**WHAT IS BEING ASKED**
Could you reproduce the lines below from the one with "ATOM 101 N N" through the one with "ATOM 103 C C"? Keep both ends and add nothing.

**TASK MATERIAL**

=== Begin Enclosure ===

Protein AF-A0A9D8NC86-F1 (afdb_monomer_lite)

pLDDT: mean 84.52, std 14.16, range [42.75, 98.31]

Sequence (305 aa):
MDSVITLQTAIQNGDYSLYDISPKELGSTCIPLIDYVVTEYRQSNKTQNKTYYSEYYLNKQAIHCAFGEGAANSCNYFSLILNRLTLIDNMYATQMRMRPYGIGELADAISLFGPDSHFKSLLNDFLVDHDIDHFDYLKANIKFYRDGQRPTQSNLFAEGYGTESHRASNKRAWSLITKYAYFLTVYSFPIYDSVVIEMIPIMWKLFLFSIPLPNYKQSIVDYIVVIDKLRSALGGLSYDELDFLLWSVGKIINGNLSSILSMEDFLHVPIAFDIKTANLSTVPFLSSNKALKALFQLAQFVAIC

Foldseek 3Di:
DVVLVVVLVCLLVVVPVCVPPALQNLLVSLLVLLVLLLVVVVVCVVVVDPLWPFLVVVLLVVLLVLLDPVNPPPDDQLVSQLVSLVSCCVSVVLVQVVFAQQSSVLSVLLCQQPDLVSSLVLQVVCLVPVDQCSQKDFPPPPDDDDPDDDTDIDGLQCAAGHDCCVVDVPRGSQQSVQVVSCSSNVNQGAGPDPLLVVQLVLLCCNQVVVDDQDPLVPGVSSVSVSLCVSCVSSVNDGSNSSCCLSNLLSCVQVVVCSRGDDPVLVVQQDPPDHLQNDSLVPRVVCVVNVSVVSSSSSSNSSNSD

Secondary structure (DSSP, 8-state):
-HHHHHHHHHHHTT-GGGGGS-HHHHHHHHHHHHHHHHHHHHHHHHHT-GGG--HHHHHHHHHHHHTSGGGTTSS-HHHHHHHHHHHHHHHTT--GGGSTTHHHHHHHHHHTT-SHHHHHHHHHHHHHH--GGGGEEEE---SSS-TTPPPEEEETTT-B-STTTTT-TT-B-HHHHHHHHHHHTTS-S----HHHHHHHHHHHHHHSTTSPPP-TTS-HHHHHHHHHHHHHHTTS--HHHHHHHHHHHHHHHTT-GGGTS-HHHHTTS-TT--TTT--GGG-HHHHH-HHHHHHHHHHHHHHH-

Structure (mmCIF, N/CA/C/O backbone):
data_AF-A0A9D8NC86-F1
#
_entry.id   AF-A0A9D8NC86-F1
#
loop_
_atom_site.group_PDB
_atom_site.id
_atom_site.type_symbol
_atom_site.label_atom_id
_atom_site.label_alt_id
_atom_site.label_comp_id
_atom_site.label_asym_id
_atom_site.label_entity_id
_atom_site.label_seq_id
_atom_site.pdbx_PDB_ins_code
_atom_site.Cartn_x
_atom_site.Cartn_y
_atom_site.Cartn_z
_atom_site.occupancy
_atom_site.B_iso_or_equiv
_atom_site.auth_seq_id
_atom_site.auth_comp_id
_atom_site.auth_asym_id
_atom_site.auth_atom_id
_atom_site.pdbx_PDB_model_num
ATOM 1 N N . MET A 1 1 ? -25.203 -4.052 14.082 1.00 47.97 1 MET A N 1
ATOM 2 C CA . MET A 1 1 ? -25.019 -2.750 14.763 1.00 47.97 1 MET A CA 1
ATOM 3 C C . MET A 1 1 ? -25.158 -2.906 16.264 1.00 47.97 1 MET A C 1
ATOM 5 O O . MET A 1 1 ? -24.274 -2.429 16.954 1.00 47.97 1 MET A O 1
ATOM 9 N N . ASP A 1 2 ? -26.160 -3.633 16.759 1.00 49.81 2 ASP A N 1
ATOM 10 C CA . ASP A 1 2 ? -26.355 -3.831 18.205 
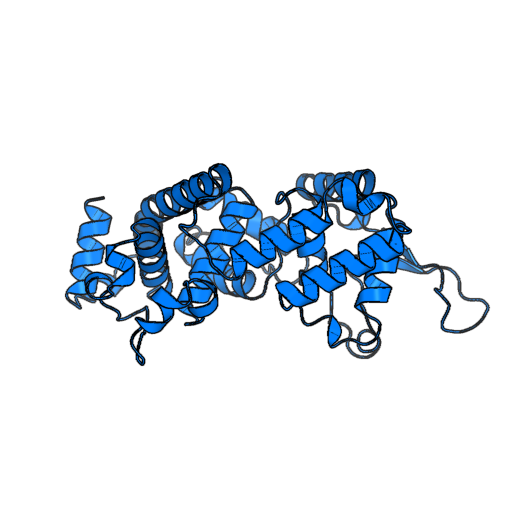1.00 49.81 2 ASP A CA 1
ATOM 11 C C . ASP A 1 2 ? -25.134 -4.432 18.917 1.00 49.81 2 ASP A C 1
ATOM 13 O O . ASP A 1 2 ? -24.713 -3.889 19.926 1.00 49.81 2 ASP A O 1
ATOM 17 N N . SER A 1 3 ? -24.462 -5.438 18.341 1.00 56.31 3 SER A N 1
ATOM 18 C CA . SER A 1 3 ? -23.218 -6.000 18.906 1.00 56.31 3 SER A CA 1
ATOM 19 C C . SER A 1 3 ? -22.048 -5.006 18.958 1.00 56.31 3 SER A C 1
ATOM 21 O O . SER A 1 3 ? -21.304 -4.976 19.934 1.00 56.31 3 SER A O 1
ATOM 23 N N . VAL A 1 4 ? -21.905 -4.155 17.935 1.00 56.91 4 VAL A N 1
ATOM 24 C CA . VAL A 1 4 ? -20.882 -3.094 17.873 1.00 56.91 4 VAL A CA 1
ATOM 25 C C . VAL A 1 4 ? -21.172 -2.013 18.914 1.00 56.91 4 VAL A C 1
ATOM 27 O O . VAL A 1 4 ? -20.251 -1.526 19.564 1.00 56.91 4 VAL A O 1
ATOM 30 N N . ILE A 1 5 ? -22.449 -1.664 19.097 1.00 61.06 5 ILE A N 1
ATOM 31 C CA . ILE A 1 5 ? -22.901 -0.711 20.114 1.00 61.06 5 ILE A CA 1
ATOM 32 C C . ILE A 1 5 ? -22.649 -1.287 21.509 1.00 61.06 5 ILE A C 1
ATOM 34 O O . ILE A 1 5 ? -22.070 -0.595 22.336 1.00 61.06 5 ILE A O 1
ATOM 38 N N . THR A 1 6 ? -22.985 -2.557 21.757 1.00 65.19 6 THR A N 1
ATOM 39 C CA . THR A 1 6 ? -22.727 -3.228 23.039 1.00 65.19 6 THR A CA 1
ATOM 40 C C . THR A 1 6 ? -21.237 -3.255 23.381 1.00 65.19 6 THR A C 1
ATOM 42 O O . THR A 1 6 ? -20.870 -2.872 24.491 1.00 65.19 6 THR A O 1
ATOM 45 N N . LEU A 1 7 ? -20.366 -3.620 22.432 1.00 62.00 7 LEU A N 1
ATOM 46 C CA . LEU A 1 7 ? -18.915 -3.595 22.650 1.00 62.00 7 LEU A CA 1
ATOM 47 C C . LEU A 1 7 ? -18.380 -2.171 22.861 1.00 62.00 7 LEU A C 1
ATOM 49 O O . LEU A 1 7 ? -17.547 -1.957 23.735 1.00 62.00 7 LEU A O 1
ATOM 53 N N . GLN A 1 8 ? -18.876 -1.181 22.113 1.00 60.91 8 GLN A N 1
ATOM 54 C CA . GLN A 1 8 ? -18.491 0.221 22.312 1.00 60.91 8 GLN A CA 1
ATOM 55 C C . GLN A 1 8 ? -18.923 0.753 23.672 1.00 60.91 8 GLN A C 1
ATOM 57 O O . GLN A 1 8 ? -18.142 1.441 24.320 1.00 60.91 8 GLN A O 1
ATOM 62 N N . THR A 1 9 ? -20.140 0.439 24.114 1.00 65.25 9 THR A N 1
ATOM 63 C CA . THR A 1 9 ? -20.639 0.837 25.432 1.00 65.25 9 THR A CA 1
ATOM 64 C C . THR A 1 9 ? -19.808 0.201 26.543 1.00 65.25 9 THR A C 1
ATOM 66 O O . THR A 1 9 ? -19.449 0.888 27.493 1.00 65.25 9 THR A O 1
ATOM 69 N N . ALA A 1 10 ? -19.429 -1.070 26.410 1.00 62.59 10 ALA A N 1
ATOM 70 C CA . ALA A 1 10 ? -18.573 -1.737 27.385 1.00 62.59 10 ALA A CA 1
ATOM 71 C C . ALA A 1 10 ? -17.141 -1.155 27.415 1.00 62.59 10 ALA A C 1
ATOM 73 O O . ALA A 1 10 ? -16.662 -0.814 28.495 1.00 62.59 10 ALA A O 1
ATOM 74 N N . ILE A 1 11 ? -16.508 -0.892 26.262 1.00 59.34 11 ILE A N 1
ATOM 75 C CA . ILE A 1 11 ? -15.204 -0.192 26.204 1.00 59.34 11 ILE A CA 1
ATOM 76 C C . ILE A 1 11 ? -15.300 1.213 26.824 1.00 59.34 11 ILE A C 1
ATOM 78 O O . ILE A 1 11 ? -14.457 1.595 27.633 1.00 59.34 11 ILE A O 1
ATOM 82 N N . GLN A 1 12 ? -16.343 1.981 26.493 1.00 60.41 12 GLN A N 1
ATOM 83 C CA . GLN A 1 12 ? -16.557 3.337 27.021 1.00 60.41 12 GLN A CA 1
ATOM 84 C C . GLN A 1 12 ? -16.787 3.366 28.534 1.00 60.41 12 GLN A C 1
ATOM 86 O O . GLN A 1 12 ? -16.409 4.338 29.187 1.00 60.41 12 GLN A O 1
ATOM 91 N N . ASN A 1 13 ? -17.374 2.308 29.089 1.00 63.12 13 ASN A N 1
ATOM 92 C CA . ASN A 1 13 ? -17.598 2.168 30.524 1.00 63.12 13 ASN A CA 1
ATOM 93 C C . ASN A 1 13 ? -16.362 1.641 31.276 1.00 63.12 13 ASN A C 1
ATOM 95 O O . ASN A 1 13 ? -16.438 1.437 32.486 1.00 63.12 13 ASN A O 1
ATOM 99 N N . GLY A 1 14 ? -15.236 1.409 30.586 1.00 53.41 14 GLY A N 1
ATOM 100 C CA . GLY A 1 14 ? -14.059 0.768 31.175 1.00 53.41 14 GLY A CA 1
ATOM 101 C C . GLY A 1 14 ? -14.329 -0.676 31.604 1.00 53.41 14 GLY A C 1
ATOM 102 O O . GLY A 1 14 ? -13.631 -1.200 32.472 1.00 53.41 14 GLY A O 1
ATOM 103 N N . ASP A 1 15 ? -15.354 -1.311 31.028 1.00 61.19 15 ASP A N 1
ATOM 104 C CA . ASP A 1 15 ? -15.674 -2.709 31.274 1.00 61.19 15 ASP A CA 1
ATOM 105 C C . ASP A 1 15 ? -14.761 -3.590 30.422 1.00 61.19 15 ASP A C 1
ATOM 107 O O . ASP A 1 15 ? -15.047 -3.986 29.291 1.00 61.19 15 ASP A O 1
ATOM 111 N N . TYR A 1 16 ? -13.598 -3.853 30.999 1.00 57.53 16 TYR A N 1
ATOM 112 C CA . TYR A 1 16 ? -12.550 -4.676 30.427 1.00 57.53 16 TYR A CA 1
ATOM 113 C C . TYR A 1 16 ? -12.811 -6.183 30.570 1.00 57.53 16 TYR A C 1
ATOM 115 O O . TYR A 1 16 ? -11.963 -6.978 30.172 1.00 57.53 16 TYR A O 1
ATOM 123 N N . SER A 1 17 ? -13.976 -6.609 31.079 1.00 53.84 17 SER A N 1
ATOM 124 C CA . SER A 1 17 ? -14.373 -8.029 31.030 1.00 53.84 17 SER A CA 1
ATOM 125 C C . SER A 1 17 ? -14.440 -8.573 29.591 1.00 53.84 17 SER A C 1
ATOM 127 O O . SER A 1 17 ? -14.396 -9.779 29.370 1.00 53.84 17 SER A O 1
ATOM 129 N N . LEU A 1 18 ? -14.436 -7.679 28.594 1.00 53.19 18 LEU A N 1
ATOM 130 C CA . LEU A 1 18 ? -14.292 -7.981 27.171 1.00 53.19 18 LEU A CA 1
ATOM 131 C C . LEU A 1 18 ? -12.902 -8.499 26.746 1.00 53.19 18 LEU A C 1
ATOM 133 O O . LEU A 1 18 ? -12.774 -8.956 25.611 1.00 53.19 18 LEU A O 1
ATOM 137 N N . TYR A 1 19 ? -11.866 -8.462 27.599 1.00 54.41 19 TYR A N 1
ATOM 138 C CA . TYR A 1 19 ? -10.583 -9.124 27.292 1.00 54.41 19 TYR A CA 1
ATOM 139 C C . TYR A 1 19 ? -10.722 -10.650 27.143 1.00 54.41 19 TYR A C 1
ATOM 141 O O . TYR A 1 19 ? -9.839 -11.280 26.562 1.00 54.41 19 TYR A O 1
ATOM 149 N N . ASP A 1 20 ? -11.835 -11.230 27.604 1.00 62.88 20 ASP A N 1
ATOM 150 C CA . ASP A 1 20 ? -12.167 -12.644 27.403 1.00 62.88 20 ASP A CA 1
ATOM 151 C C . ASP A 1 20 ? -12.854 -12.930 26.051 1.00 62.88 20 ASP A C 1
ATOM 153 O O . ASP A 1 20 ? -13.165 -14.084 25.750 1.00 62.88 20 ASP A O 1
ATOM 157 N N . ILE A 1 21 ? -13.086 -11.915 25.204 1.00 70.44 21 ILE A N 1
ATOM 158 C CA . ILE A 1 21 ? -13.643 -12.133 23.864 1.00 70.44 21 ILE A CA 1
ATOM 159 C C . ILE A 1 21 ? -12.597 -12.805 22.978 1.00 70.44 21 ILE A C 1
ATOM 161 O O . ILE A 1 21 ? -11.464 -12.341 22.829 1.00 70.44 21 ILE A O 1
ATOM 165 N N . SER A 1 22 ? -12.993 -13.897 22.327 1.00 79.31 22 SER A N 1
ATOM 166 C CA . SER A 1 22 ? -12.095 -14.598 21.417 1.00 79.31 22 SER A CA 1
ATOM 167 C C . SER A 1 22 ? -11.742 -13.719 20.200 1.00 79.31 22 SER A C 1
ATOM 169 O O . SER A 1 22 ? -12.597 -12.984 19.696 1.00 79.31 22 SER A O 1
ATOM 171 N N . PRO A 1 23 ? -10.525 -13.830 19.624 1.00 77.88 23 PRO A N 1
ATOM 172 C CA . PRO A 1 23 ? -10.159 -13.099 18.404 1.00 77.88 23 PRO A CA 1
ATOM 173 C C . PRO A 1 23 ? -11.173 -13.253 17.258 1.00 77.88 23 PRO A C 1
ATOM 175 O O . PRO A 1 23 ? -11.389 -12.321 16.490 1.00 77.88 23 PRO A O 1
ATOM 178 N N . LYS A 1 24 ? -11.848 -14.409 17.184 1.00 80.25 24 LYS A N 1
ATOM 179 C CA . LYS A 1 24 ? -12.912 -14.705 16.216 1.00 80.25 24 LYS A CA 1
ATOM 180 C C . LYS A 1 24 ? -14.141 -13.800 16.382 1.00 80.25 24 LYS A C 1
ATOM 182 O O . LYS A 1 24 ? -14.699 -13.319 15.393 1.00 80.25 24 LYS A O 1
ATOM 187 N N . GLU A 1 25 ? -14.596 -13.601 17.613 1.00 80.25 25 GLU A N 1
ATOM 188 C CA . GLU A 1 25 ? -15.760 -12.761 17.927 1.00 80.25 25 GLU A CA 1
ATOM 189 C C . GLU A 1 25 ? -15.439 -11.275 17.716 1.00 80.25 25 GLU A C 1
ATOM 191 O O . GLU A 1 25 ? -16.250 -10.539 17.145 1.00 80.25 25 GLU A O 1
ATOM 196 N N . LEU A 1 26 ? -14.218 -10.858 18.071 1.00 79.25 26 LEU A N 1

=== End Enclosure ===
=== Begin Enclosure ===

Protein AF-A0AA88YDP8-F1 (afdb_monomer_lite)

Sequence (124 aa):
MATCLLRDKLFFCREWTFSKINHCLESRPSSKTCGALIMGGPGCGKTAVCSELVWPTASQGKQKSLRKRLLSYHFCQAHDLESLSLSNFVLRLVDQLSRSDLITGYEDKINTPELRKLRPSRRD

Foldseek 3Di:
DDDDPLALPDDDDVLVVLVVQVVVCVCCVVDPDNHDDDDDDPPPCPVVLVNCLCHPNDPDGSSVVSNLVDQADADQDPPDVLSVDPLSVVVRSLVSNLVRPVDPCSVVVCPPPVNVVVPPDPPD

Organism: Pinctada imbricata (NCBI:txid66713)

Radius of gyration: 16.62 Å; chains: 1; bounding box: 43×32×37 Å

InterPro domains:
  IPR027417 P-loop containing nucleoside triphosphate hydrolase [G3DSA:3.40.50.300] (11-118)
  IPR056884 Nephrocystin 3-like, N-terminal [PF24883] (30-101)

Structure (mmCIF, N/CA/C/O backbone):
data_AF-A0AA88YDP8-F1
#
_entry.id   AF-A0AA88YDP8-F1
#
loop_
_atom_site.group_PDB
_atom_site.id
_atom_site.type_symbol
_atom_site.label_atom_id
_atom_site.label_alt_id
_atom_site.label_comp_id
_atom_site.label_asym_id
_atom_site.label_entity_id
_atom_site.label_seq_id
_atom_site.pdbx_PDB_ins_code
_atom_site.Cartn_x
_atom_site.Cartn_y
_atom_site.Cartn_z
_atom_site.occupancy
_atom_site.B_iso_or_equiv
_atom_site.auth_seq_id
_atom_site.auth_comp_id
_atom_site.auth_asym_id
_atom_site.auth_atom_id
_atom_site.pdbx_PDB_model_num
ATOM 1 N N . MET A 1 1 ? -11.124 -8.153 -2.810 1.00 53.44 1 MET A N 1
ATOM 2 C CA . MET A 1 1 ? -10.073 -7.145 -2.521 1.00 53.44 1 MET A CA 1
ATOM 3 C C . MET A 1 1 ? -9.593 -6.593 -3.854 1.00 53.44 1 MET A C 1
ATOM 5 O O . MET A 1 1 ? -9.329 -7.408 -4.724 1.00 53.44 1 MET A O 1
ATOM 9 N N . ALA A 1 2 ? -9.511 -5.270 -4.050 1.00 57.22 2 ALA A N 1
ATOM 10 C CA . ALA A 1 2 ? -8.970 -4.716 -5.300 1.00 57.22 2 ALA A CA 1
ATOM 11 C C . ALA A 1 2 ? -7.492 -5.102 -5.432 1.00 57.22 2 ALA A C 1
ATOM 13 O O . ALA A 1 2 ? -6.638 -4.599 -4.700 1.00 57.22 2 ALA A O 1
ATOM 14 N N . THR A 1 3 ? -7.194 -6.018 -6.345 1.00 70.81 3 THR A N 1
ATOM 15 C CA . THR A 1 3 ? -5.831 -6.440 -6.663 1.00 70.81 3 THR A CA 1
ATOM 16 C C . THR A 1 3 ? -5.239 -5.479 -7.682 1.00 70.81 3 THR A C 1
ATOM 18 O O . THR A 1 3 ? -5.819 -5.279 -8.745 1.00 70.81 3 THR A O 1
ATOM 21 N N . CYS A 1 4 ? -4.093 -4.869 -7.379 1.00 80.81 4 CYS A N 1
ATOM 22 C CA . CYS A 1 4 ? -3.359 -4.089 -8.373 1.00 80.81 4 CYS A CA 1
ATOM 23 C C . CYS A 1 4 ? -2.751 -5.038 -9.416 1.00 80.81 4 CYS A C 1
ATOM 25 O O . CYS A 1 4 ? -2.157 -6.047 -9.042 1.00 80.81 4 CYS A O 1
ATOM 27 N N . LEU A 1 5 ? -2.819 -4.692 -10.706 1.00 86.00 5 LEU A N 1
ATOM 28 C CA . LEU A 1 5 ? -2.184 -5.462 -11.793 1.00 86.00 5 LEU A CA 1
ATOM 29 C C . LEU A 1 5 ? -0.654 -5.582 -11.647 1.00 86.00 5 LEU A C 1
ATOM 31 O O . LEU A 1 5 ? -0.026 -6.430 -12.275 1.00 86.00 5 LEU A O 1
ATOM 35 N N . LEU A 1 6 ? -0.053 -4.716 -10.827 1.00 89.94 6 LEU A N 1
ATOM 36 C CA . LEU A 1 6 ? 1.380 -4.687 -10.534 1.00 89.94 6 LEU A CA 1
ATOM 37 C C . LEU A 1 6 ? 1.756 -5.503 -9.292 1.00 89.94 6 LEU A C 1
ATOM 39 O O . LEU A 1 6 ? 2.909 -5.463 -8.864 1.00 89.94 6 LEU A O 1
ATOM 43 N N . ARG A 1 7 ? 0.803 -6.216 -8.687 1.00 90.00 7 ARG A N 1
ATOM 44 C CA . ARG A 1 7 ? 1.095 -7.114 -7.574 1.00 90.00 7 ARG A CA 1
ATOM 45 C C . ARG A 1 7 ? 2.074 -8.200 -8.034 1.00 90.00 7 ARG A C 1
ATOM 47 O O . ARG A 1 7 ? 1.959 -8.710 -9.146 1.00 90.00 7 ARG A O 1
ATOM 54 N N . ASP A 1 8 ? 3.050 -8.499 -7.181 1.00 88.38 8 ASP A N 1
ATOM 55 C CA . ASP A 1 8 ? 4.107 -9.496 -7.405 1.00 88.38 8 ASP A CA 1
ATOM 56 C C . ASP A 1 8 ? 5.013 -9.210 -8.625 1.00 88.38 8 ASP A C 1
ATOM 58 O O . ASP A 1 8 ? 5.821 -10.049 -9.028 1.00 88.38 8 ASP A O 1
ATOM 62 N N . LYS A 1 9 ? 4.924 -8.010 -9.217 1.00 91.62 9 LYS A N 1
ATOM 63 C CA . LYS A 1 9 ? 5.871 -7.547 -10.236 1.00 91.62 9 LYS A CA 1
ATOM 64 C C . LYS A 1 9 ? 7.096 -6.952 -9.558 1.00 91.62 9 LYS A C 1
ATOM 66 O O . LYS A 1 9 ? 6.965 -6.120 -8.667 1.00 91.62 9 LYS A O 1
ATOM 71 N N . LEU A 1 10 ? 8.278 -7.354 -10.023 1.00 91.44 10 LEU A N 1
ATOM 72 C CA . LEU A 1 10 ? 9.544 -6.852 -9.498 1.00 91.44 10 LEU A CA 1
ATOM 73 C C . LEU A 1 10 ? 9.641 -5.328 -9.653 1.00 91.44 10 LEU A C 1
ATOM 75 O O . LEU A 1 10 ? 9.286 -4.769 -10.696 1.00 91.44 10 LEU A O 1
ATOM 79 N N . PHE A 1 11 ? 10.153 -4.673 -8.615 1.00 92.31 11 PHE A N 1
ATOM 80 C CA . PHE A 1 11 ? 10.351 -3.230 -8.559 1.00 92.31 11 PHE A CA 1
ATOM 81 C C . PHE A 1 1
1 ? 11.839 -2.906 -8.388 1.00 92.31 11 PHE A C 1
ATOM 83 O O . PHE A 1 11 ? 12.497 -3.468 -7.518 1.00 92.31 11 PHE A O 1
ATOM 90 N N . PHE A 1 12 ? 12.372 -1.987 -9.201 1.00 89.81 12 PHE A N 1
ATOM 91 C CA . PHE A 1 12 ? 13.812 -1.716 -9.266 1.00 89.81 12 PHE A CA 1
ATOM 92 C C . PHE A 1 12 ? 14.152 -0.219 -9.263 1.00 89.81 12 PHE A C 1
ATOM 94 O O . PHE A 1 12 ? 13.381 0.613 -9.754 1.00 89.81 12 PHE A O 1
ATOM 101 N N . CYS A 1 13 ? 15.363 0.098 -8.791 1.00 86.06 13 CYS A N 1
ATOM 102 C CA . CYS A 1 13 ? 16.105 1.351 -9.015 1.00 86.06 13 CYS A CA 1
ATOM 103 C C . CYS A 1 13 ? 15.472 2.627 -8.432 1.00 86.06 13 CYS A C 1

=== End Enclosure ===

**RESULT OF THIS TASK**
ATOM 101 N N . CYS A 1 13 ? 15.363 0.098 -8.791 1.00 86.06 13 CYS A N 1
ATOM 102 C CA . CYS A 1 13 ? 16.105 1.351 -9.015 1.00 86.06 13 CYS A CA 1
ATOM 103 C C . CYS A 1 13 ? 15.472 2.627 -8.432 1.00 86.06 13 CYS A C 1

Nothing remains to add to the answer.